◆ YOUR OBJECTIVE
Write out, without any change, the lines in the material below that run from the line with "ATOM 2 C CA . MET A 1 1 ? 26.376" through the line with "ATOM 28 O O", both included.
——————
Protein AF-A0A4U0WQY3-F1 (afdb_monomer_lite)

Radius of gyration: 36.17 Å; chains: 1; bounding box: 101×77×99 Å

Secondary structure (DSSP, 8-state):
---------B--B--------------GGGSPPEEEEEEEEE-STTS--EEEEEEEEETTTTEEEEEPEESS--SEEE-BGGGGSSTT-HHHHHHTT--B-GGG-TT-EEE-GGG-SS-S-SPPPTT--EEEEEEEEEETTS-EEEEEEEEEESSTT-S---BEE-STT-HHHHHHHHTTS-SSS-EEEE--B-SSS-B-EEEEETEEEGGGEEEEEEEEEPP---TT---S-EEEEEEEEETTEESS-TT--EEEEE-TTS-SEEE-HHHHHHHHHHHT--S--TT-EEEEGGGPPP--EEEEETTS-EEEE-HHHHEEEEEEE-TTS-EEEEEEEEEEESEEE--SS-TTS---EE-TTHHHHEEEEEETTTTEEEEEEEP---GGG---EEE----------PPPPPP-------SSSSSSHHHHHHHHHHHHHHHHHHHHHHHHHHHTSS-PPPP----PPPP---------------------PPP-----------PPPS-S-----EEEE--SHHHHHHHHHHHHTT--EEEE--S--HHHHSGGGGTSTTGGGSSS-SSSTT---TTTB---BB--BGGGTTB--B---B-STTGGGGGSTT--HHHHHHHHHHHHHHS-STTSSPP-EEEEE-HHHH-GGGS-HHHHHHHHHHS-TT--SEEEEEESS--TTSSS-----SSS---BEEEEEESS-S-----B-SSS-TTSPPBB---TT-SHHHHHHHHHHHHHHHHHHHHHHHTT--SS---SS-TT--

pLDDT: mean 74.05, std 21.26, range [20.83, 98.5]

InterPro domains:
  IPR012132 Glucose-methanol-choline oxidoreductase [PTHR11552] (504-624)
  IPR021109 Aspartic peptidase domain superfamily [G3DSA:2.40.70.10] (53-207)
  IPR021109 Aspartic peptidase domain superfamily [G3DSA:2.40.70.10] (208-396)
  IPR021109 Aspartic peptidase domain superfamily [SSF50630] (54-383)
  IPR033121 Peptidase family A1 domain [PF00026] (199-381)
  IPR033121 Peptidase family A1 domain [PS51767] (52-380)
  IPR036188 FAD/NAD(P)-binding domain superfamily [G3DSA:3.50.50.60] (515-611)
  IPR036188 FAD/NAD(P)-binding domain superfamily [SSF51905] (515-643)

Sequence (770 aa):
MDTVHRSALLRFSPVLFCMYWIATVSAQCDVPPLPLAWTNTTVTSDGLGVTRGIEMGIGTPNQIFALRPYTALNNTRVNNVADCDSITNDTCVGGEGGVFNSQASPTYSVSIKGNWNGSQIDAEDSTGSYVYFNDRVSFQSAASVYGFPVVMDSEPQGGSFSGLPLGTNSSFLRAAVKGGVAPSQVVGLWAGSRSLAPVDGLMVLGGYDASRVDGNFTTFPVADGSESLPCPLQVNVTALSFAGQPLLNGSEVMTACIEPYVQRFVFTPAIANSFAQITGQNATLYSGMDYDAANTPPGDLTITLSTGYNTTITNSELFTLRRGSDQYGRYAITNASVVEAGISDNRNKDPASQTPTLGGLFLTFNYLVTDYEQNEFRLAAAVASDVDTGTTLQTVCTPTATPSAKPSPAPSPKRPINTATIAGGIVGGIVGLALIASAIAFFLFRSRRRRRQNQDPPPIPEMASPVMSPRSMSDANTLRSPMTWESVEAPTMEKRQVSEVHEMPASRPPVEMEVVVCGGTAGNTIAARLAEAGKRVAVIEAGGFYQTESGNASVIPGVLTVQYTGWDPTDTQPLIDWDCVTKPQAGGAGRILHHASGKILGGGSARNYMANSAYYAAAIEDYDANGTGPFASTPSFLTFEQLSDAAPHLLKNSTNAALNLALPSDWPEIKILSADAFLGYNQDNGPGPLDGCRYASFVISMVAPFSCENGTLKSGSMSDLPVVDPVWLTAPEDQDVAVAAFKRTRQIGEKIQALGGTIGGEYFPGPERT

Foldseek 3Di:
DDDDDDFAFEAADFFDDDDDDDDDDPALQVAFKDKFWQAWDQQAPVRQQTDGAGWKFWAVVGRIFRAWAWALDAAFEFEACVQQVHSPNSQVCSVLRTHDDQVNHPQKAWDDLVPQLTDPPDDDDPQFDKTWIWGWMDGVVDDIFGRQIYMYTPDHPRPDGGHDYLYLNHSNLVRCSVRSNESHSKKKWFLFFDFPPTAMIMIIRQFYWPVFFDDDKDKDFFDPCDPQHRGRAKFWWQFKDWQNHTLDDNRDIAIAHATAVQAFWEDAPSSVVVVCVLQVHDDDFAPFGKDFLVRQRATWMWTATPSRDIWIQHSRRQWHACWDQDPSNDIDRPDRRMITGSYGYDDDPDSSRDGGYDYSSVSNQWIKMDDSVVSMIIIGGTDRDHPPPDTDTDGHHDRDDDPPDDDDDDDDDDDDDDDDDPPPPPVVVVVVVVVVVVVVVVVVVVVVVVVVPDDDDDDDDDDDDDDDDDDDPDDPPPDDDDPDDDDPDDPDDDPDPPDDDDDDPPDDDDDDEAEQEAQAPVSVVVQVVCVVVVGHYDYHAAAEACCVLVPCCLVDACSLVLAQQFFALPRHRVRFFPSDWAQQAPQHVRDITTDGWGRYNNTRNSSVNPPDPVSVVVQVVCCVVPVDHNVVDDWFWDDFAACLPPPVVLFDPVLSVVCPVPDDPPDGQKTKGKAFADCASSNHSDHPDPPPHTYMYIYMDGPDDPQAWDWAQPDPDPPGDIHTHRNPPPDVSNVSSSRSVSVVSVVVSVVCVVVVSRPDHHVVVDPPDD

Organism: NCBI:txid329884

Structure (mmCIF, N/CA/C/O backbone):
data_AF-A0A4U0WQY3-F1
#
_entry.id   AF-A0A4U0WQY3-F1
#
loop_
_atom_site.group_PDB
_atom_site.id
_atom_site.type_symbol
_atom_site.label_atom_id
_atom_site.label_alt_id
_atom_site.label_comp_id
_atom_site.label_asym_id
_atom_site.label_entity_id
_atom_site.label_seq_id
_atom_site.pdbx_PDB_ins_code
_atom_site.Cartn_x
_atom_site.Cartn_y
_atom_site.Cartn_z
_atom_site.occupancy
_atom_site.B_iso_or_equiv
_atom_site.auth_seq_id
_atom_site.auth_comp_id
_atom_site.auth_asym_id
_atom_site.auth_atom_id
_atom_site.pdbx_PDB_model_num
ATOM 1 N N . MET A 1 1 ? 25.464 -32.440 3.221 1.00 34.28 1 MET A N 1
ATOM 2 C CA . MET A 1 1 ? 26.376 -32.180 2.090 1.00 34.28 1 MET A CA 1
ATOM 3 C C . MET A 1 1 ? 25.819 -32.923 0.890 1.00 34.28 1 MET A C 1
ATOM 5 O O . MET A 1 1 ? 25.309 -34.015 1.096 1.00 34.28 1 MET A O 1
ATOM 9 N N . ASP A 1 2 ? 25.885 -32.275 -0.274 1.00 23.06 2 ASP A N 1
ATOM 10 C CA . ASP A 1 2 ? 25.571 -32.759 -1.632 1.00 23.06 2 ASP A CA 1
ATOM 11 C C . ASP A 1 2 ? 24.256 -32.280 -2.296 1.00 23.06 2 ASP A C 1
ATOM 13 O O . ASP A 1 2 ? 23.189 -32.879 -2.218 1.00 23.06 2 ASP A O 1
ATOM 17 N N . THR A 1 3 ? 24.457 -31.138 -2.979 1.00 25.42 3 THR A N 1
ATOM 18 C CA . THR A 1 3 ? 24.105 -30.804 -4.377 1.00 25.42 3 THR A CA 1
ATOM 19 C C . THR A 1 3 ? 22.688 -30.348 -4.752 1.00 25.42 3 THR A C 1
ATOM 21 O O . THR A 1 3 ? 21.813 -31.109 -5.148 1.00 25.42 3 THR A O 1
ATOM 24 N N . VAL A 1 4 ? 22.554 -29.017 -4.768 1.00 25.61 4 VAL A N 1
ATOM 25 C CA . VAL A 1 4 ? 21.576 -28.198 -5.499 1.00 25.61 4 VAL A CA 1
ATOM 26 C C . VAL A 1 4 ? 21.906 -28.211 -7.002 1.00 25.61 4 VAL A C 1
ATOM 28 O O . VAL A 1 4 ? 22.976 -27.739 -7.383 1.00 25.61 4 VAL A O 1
——————
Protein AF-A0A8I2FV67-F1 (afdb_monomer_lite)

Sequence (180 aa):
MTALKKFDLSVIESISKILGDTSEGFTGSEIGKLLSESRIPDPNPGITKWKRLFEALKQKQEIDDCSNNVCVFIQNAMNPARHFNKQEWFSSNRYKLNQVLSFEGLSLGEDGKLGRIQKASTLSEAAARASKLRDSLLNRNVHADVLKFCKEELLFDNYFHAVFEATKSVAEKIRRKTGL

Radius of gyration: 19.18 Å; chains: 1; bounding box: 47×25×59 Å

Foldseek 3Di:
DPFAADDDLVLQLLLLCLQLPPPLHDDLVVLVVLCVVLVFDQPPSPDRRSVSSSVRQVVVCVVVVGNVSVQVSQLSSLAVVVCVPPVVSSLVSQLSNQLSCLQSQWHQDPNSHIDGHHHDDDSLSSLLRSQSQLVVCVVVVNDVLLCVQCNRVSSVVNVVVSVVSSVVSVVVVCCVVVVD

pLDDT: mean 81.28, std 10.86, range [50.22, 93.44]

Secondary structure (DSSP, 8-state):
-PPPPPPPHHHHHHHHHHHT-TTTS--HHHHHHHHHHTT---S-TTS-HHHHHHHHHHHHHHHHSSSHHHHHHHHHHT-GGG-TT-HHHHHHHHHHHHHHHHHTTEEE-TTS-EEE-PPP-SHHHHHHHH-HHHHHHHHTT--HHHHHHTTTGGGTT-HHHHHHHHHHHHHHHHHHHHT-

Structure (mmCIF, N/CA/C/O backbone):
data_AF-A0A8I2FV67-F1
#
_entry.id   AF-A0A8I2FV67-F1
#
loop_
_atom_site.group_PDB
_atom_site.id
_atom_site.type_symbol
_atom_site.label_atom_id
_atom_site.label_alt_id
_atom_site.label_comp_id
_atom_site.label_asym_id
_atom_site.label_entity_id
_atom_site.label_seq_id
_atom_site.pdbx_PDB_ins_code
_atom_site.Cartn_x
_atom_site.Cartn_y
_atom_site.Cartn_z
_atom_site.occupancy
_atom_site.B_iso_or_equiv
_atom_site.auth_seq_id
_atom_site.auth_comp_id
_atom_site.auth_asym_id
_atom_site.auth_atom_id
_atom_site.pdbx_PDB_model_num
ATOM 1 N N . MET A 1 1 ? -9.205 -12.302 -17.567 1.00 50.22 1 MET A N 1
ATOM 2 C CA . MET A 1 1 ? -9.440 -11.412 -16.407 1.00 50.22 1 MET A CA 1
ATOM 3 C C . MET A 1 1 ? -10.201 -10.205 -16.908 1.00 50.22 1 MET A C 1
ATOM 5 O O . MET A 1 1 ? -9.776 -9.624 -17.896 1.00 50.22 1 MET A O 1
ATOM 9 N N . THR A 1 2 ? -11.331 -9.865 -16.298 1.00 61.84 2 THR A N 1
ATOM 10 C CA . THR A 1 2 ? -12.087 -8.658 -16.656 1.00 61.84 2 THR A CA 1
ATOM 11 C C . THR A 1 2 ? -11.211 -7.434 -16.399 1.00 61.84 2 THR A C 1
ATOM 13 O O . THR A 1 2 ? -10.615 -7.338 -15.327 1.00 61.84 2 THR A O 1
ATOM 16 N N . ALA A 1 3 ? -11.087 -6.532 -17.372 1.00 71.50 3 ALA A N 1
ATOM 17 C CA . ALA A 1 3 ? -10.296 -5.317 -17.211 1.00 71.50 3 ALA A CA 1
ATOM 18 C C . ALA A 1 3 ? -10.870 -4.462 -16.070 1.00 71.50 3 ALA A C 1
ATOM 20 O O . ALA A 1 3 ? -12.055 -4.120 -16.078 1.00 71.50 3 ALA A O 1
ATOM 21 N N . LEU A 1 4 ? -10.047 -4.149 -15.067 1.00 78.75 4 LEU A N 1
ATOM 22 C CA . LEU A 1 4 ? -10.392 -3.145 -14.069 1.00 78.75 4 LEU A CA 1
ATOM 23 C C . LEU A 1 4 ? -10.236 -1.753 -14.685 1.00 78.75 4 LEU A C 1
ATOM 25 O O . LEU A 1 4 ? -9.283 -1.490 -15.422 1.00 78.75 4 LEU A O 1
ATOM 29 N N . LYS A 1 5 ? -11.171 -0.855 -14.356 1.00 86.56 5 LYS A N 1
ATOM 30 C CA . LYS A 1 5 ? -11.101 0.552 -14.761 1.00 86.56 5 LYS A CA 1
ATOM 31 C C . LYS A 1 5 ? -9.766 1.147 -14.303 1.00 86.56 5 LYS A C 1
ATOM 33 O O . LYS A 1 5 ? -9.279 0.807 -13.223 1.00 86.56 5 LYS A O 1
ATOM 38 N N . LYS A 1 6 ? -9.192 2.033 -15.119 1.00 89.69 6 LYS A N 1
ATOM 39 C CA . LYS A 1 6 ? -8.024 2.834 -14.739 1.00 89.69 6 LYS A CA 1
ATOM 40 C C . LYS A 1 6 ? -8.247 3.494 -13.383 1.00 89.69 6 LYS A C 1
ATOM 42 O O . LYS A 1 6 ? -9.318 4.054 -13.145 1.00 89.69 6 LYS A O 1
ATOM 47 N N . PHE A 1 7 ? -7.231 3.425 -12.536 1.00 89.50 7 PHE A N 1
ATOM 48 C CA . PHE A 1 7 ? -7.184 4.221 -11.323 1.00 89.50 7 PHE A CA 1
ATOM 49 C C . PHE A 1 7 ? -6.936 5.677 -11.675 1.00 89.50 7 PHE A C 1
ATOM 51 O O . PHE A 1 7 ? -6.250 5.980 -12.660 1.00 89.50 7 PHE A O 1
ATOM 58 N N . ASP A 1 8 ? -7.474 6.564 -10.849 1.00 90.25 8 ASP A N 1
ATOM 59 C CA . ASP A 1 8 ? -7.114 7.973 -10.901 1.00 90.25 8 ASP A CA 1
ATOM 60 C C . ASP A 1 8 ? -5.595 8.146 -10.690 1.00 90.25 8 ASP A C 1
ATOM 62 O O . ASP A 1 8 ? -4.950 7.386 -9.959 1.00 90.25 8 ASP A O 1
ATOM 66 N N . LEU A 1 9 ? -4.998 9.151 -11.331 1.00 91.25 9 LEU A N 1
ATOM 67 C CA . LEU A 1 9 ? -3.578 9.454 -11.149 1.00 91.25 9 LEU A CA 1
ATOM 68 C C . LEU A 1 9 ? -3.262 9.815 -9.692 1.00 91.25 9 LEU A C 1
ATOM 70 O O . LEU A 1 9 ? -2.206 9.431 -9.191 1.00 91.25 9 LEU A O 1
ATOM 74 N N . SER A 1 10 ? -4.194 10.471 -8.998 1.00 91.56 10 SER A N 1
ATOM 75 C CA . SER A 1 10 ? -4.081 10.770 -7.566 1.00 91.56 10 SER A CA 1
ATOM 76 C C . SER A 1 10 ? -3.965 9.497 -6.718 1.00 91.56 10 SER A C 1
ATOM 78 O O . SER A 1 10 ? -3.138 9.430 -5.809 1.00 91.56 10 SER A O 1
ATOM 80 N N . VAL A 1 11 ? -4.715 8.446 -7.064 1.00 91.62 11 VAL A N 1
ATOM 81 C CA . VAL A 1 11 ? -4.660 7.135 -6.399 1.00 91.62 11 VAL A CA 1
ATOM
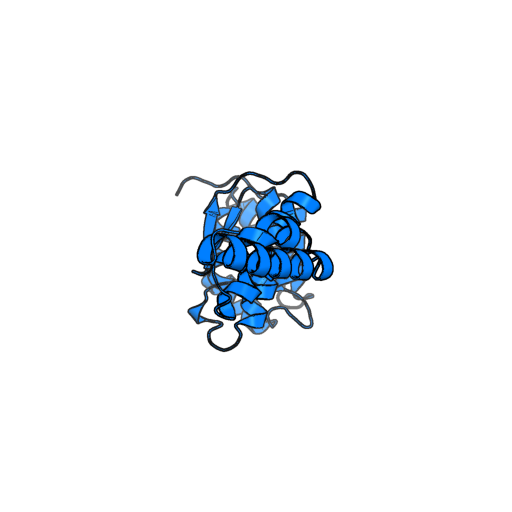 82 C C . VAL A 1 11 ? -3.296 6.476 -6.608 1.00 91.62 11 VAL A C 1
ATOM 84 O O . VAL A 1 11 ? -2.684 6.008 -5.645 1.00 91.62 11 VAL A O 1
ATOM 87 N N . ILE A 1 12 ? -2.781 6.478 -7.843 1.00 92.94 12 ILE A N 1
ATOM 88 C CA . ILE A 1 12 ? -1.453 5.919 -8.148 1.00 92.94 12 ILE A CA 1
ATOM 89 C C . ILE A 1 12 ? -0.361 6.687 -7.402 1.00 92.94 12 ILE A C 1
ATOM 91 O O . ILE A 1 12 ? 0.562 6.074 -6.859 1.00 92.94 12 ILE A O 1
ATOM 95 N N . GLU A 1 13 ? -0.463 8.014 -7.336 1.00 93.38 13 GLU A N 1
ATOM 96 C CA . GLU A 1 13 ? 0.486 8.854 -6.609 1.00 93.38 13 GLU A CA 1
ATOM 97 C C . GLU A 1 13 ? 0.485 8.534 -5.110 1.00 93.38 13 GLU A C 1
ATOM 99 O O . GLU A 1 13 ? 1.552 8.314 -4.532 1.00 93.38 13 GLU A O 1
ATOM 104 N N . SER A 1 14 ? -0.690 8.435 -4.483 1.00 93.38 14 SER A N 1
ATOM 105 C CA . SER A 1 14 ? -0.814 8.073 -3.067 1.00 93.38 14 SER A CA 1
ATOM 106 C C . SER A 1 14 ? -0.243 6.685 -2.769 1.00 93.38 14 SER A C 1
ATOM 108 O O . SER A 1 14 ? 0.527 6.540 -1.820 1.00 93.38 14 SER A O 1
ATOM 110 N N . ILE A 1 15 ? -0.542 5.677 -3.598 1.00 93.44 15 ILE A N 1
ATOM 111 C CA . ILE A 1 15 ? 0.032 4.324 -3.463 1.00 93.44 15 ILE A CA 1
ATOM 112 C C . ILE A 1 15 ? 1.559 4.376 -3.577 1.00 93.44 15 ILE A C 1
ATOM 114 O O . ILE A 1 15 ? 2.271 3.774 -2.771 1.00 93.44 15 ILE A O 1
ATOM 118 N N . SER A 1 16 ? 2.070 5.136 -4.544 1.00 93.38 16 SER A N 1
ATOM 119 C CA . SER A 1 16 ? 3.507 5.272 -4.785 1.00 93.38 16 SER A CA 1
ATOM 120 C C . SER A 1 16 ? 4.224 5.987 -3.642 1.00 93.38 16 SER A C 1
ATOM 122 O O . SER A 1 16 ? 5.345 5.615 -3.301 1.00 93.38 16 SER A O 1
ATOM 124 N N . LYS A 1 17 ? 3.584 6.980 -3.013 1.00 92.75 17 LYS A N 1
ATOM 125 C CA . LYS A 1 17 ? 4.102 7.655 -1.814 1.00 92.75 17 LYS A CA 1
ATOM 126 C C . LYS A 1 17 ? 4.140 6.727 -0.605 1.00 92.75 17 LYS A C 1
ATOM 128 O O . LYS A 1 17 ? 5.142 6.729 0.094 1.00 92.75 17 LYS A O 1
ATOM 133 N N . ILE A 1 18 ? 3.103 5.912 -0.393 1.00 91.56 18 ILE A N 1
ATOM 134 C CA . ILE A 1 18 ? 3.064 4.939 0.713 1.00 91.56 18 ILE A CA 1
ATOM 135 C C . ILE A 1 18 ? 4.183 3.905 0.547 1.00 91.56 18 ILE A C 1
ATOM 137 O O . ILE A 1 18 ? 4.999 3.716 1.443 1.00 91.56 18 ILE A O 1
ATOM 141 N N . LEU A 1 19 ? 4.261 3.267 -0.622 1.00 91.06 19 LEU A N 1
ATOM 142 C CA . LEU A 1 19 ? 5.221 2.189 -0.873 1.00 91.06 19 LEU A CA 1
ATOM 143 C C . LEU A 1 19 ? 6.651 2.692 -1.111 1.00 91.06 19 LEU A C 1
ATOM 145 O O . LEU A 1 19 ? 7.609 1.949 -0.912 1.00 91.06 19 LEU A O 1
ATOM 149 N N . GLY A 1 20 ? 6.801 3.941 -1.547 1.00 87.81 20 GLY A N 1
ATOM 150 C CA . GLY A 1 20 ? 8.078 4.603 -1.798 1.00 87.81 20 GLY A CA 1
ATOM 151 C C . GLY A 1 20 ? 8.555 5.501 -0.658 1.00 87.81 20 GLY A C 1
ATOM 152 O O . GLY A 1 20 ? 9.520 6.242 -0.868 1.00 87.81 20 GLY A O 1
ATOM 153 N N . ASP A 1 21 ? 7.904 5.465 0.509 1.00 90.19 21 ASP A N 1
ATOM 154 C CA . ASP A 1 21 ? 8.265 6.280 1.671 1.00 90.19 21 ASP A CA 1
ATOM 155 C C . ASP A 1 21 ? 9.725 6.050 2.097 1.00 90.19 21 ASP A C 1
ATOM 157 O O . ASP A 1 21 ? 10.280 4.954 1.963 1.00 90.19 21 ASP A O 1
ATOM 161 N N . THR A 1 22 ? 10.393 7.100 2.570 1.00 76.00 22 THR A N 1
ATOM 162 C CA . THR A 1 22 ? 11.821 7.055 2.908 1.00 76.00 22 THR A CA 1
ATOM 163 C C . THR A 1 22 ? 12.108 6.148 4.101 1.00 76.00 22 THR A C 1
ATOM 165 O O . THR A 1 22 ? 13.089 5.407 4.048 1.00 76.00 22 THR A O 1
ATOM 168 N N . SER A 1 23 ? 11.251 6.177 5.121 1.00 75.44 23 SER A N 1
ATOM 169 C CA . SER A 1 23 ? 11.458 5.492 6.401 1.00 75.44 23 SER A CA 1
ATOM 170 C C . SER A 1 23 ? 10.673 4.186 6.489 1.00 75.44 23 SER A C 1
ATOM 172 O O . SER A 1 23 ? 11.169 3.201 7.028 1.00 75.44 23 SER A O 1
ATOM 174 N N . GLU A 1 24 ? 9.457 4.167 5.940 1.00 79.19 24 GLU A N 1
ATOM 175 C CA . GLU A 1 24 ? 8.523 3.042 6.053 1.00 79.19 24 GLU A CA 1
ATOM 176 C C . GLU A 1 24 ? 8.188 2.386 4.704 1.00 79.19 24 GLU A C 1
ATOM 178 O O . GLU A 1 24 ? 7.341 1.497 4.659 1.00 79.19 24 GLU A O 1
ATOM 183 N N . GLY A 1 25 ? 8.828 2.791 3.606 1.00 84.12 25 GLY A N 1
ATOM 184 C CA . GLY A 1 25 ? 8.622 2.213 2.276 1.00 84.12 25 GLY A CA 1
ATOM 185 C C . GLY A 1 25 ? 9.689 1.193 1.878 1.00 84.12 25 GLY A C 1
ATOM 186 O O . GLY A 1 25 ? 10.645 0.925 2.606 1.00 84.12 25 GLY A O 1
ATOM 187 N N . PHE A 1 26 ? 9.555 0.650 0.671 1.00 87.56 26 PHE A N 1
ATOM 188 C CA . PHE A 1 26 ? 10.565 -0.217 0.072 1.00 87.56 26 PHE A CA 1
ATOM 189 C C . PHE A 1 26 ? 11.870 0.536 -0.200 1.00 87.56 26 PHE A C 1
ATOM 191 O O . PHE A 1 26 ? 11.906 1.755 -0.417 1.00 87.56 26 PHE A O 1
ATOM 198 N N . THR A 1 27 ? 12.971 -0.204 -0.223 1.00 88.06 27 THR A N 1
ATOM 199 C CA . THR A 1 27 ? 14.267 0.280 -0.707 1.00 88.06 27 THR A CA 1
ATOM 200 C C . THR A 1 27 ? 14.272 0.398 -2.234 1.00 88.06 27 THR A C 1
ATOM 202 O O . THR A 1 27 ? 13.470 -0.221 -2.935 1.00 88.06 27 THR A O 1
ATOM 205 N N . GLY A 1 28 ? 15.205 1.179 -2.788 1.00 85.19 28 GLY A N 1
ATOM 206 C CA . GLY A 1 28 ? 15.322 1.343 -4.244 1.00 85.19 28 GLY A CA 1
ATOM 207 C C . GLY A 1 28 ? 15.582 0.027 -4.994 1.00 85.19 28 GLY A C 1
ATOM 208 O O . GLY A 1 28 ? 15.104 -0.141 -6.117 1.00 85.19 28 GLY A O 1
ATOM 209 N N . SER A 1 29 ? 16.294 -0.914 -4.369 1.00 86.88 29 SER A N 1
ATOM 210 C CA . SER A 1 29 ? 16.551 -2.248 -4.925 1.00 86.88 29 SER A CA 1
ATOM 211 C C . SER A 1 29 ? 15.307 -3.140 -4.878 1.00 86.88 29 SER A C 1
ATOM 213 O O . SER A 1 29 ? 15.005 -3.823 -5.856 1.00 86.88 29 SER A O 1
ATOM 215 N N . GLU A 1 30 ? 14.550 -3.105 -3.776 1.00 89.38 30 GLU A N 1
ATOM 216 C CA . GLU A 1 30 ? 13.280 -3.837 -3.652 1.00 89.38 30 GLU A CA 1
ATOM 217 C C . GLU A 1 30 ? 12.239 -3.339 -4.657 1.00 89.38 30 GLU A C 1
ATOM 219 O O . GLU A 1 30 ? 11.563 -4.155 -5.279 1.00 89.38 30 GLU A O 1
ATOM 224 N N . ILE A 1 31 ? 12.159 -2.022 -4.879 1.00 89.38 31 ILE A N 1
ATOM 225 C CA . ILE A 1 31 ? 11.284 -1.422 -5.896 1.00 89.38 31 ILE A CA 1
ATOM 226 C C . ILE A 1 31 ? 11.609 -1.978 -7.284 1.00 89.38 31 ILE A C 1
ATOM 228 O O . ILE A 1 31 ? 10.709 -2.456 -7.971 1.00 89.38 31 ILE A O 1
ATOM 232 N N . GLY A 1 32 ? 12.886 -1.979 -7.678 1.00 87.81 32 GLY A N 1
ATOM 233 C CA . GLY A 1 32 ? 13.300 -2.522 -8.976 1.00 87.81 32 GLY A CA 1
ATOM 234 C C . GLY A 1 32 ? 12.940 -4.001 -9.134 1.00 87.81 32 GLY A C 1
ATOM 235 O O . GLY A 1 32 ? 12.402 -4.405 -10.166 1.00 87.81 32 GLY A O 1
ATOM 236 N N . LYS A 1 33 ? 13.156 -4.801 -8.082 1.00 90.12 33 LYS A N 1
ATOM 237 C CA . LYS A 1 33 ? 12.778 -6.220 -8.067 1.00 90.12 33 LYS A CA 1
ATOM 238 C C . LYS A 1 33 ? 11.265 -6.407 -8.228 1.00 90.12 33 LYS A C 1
——————
◆ EXERCISE RESPONSE
ATOM 2 C CA . MET A 1 1 ? 26.376 -32.180 2.090 1.00 34.28 1 MET A CA 1
ATOM 3 C C . MET A 1 1 ? 25.819 -32.923 0.890 1.00 34.28 1 MET A C 1
ATOM 5 O O . MET A 1 1 ? 25.309 -34.015 1.096 1.00 34.28 1 MET A O 1
ATOM 9 N N . ASP A 1 2 ? 25.885 -32.275 -0.274 1.00 23.06 2 ASP A N 1
ATOM 10 C CA . ASP A 1 2 ? 25.571 -32.759 -1.632 1.00 23.06 2 ASP A CA 1
ATOM 11 C C . ASP A 1 2 ? 24.256 -32.280 -2.296 1.00 23.06 2 ASP A C 1
ATOM 13 O O . ASP A 1 2 ? 23.189 -32.879 -2.218 1.00 23.06 2 ASP A O 1
ATOM 17 N N . THR A 1 3 ? 24.457 -31.138 -2.979 1.00 25.42 3 THR A N 1
ATOM 18 C CA . THR A 1 3 ? 24.105 -30.804 -4.377 1.00 25.42 3 THR A CA 1
ATOM 19 C C . THR A 1 3 ? 22.688 -30.348 -4.752 1.00 25.42 3 THR A C 1
ATOM 21 O O . THR A 1 3 ? 21.813 -31.109 -5.148 1.00 25.42 3 THR A O 1
ATOM 24 N N . VAL A 1 4 ? 22.554 -29.017 -4.768 1.00 25.61 4 VAL A N 1
ATOM 25 C CA . VAL A 1 4 ? 21.576 -28.198 -5.499 1.00 25.61 4 VAL A CA 1
ATOM 26 C C . VAL A 1 4 ? 21.906 -28.211 -7.002 1.00 25.61 4 VAL A C 1
ATOM 28 O O . VAL A 1 4 ? 22.976 -27.739 -7.383 1.00 25.61 4 VAL A O 1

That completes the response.